The discussion below is merely provided for general background information and is not intended to be used as an aid in determining the scope of the claimed subject matter.
An aspect of the invention relates to an apparatus for preparing food, comprising a food preparation chamber with an air-permeable bottom wall and an upper air discharge opening, a fan for moving hot air successively through the bottom wall, the food preparation chamber and the discharge opening, an air guide for returning the air from the discharge opening towards the bottom wall separate from the food preparation chamber, a heat radiator positioned in the upper part of the food preparation chamber and the air guide below the food preparation chamber and on top of a bottom part for directing the air flow essentially upwards into food present in the food preparation chamber
An apparatus of this type provides a method for the preparation of food wherein the food is heated from below by convection (by means of the air flow) and from above by radiation (by the heat radiator) simultaneously. The air, which is heated by the heat radiator, circulates within the apparatus and prepares the food (frying, cooking).

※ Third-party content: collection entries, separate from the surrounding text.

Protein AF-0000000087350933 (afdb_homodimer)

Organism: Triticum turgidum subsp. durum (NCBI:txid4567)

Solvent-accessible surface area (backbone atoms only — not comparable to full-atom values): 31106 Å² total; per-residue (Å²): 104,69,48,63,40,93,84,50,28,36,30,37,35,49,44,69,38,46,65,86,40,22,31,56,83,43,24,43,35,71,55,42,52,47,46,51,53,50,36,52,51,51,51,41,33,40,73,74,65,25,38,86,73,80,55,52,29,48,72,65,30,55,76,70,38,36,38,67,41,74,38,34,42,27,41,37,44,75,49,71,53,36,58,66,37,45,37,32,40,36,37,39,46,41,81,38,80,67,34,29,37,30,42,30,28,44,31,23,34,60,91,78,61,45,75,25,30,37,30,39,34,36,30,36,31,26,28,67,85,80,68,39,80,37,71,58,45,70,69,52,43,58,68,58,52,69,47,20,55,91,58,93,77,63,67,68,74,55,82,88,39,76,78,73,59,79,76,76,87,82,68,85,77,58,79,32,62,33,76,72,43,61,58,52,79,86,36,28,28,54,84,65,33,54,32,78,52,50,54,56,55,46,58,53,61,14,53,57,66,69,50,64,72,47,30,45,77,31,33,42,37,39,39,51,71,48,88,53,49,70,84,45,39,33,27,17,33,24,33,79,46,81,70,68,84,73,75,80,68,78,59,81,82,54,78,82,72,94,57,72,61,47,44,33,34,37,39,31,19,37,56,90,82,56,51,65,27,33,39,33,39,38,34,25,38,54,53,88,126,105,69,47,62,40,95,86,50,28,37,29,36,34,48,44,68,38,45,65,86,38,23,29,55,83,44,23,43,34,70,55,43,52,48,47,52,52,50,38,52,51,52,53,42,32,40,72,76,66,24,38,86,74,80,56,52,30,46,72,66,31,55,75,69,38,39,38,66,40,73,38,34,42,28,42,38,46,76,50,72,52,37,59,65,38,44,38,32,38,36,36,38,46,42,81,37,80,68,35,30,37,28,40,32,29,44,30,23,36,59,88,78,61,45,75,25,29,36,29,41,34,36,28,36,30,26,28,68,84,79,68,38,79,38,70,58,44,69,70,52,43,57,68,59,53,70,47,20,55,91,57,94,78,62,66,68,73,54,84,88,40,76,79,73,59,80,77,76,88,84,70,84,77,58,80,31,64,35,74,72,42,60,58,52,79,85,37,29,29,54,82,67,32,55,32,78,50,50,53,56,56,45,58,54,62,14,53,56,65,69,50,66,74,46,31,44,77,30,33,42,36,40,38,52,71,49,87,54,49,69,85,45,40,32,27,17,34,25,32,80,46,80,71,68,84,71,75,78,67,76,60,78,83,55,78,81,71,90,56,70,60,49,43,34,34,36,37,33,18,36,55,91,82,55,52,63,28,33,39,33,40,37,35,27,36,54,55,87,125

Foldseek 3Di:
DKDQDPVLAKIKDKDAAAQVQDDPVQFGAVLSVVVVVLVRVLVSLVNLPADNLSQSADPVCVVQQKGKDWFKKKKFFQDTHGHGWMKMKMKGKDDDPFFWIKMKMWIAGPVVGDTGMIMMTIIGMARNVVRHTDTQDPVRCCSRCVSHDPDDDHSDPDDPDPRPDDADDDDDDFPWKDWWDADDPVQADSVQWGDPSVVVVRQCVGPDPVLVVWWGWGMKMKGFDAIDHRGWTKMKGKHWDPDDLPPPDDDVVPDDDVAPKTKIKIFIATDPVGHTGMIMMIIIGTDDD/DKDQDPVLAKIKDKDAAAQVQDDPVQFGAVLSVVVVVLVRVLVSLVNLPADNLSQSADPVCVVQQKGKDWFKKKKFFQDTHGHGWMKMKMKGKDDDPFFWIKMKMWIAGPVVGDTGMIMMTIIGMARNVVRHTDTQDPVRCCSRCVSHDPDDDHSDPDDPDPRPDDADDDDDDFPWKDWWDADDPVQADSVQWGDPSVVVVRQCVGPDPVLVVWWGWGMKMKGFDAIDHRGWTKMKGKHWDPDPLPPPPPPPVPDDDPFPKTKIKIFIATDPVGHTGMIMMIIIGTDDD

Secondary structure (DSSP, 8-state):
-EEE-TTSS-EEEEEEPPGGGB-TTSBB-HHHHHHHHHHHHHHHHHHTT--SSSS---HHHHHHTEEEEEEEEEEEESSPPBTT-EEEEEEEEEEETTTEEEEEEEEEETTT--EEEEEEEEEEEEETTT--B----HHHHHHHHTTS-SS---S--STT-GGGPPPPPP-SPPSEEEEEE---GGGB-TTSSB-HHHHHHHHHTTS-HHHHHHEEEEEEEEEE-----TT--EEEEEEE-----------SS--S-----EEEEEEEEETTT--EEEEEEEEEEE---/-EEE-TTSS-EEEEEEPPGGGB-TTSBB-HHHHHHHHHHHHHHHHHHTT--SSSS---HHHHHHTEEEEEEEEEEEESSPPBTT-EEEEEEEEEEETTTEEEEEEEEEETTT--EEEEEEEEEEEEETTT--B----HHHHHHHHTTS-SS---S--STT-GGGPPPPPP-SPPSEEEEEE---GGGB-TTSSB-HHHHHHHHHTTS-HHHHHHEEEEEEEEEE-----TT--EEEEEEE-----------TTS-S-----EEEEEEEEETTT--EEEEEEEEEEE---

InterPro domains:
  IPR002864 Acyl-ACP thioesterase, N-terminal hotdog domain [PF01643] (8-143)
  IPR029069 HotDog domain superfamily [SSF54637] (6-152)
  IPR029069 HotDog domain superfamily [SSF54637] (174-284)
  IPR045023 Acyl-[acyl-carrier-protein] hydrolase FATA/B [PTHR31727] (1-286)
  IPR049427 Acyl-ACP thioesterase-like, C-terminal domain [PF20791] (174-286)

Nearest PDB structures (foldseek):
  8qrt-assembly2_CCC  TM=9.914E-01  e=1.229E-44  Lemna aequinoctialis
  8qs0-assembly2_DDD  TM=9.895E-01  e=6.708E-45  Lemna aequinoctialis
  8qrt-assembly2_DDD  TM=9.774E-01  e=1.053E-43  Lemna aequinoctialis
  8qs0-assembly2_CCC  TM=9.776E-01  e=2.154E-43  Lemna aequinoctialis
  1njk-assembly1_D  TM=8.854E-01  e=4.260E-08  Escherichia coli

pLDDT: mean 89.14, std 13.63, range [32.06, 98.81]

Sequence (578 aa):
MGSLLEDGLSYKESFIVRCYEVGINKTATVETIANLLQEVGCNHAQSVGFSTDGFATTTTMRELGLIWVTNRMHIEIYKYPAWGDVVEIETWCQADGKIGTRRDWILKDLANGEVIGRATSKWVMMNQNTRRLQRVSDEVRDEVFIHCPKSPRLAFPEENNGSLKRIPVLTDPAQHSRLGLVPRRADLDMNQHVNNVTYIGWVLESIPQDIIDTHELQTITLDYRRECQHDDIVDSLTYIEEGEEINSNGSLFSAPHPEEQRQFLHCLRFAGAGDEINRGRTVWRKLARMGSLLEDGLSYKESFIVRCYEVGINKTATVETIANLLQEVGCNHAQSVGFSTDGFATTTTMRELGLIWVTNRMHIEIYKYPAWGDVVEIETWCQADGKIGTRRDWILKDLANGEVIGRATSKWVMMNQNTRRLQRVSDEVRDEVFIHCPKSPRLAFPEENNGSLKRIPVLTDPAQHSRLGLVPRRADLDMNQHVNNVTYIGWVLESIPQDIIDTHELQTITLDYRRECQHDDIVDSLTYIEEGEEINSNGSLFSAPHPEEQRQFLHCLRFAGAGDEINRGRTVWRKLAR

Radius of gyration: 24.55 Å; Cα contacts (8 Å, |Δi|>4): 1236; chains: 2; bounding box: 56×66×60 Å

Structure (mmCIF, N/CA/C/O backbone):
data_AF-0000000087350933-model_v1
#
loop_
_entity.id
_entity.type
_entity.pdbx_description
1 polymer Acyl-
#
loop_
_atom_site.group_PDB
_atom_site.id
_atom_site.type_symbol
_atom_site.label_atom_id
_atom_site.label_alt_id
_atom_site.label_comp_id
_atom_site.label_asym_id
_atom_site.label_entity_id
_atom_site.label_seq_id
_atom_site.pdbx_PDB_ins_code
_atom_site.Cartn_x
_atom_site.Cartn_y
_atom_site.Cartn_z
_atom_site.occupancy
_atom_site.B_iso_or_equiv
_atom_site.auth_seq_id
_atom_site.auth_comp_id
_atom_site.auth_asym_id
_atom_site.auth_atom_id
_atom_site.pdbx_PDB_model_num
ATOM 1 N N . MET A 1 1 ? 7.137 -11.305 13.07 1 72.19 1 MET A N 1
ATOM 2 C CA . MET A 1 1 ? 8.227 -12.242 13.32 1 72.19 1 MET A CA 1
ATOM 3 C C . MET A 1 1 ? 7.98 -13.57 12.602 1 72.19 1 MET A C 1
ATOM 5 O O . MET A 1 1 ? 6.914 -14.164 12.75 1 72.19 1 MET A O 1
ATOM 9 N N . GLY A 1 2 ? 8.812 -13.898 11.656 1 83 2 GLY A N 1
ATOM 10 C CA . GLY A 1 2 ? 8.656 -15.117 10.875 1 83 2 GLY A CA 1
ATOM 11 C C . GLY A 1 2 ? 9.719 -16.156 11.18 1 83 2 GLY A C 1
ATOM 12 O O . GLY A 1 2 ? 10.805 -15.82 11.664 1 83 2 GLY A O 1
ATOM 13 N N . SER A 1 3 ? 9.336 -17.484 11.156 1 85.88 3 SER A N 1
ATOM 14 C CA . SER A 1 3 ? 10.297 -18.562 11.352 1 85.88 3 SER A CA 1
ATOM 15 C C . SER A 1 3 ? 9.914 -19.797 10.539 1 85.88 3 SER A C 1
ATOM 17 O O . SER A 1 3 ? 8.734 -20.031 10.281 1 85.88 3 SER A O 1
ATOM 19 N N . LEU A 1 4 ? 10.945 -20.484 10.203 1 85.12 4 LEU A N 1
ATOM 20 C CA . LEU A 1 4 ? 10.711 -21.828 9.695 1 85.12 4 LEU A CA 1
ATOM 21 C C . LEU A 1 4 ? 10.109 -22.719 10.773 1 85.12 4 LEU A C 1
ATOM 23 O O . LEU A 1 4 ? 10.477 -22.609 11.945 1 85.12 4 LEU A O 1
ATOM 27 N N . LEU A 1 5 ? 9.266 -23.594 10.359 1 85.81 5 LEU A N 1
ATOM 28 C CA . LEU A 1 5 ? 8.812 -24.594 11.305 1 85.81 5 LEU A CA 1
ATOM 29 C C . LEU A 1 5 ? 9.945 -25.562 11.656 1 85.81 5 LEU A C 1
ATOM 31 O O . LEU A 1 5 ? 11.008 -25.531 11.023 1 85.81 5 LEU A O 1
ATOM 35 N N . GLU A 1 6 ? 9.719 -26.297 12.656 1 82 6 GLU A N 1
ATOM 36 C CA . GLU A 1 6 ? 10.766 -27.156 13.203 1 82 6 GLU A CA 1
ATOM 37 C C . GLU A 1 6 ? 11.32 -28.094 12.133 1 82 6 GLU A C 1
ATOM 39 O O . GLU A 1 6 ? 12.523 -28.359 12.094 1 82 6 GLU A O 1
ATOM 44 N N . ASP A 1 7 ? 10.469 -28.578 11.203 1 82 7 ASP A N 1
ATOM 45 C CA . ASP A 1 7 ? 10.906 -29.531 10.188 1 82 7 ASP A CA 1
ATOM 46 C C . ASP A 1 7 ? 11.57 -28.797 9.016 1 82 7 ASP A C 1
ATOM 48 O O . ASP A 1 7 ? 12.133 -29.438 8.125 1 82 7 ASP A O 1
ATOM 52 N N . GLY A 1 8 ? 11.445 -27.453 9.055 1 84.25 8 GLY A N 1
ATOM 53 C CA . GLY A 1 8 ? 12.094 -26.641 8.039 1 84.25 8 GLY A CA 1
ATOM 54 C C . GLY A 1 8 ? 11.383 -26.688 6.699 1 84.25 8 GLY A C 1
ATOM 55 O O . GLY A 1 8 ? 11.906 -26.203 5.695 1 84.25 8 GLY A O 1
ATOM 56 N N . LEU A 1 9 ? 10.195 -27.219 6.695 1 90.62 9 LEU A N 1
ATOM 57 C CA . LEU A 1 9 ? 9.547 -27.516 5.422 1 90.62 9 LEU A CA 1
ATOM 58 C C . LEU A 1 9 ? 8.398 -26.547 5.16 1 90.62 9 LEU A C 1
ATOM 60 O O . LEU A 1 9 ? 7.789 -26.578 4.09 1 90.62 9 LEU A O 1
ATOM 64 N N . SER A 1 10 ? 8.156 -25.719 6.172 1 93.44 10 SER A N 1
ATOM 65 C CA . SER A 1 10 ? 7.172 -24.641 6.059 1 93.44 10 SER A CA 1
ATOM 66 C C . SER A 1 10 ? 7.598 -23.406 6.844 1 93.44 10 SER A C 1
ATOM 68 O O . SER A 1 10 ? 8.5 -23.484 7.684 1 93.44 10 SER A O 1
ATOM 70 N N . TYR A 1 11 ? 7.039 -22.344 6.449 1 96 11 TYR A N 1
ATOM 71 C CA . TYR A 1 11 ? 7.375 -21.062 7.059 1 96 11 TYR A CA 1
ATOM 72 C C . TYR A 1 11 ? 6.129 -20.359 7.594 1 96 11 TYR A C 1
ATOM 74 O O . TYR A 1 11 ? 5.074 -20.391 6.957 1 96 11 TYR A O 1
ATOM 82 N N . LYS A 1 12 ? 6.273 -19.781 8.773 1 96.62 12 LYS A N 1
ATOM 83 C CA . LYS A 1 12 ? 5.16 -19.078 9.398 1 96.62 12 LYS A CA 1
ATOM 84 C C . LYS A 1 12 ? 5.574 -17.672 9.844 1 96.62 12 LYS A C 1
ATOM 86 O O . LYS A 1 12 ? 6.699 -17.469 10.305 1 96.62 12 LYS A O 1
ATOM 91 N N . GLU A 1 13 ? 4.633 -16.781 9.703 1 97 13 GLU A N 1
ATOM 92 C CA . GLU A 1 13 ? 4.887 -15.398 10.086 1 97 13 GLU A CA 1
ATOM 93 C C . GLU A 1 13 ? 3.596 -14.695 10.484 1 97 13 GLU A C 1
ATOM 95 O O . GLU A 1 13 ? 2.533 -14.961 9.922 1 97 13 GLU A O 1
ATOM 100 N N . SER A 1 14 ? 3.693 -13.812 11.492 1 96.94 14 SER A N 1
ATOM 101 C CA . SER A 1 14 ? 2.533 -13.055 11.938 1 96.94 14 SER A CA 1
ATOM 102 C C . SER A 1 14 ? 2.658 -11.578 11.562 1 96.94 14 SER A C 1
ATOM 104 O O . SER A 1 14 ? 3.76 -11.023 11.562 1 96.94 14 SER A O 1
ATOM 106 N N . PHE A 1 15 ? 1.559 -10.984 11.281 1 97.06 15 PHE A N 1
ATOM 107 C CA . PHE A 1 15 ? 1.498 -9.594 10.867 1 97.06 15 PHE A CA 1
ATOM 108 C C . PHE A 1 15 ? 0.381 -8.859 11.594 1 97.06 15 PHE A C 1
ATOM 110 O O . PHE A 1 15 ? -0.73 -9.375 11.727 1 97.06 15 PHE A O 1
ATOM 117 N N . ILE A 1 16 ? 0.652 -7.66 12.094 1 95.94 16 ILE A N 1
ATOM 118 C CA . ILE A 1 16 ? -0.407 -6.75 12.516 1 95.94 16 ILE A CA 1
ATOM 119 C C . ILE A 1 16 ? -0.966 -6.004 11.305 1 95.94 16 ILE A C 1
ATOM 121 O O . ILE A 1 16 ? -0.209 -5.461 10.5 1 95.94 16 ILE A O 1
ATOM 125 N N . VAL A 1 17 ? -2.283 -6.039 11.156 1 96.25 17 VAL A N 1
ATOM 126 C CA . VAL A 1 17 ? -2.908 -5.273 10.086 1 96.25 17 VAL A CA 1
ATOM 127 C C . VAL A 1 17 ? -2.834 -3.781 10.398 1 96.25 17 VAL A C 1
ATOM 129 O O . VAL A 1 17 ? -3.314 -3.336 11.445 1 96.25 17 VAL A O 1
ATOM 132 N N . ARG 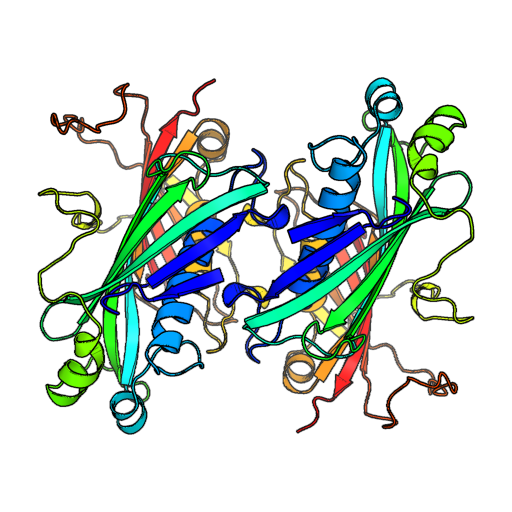A 1 18 ? -2.289 -3.047 9.484 1 94.75 18 ARG A N 1
ATOM 133 C CA . ARG A 1 18 ? -2.039 -1.625 9.695 1 94.75 18 ARG A CA 1
ATOM 134 C C . ARG A 1 18 ? -3.178 -0.779 9.133 1 94.75 18 ARG A C 1
ATOM 136 O O . ARG A 1 18 ? -4.004 -1.271 8.367 1 94.75 18 ARG A O 1
ATOM 143 N N . CYS A 1 19 ? -3.264 0.512 9.5 1 91.94 19 CYS A N 1
ATOM 144 C CA . CYS A 1 19 ? -4.418 1.354 9.203 1 91.94 19 CYS A CA 1
ATOM 145 C C . CYS A 1 19 ? -4.516 1.649 7.711 1 91.94 19 CYS A C 1
ATOM 147 O O . CYS A 1 19 ? -5.613 1.817 7.18 1 91.94 19 CYS A O 1
ATOM 149 N N . TYR A 1 20 ? -3.348 1.701 7.059 1 91.94 20 TYR A N 1
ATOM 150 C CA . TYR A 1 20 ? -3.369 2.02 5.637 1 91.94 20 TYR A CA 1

In an apparatus which heats food by means of convection a substantial amount of heat is lost because the air flow looses a substantial amount of its energy due to resistance in the flow path. Moreover, in many known apparatus the air circulates without having been in contact with the food.
Apparatus exist in which the air only can follow a path along the food, and in such apparatus the heat transfer towards the food is improved because the heat transfer is determined by the amount of heat present in the air flow and the magnitude of the surface the air flow can contact within a specified period of time.
In known apparatus much of this energy is lost due to resistance of the air flow within the apparatus. This negatively influences the air flow, speed of preparation and baking quality.
In known apparatus the air flow pattern basically is vertical or cyclonic. Due to its high upward speed a vertical air flow is very effective because the air only follows a short path before again reaching the heat source. However, such a vertical air flow requires a vast amount of energy for diverting the air which has started to circulate by means of the fan. This results in a substantial loss of air flow, time and baking quality and requires much power for the fan. Of course this will lead to an increased power consumption.
In a cyclonic air flow pattern the rotation of the air flow, in a known apparatus, will be determined by the shape of the food preparation chamber. The air follows the inner wall, resulting in air flowing along said inner wall with a high circumferential velocity, whereas in a central column the air substantially is static. The upward velocity of the air is minimal. This provides large differences in baking result between food present in a central area of the food preparation chamber and food present along the inner wall. Although a cyclonic air flow pattern requires much kinetic energy, it results in a worse and less consistant result.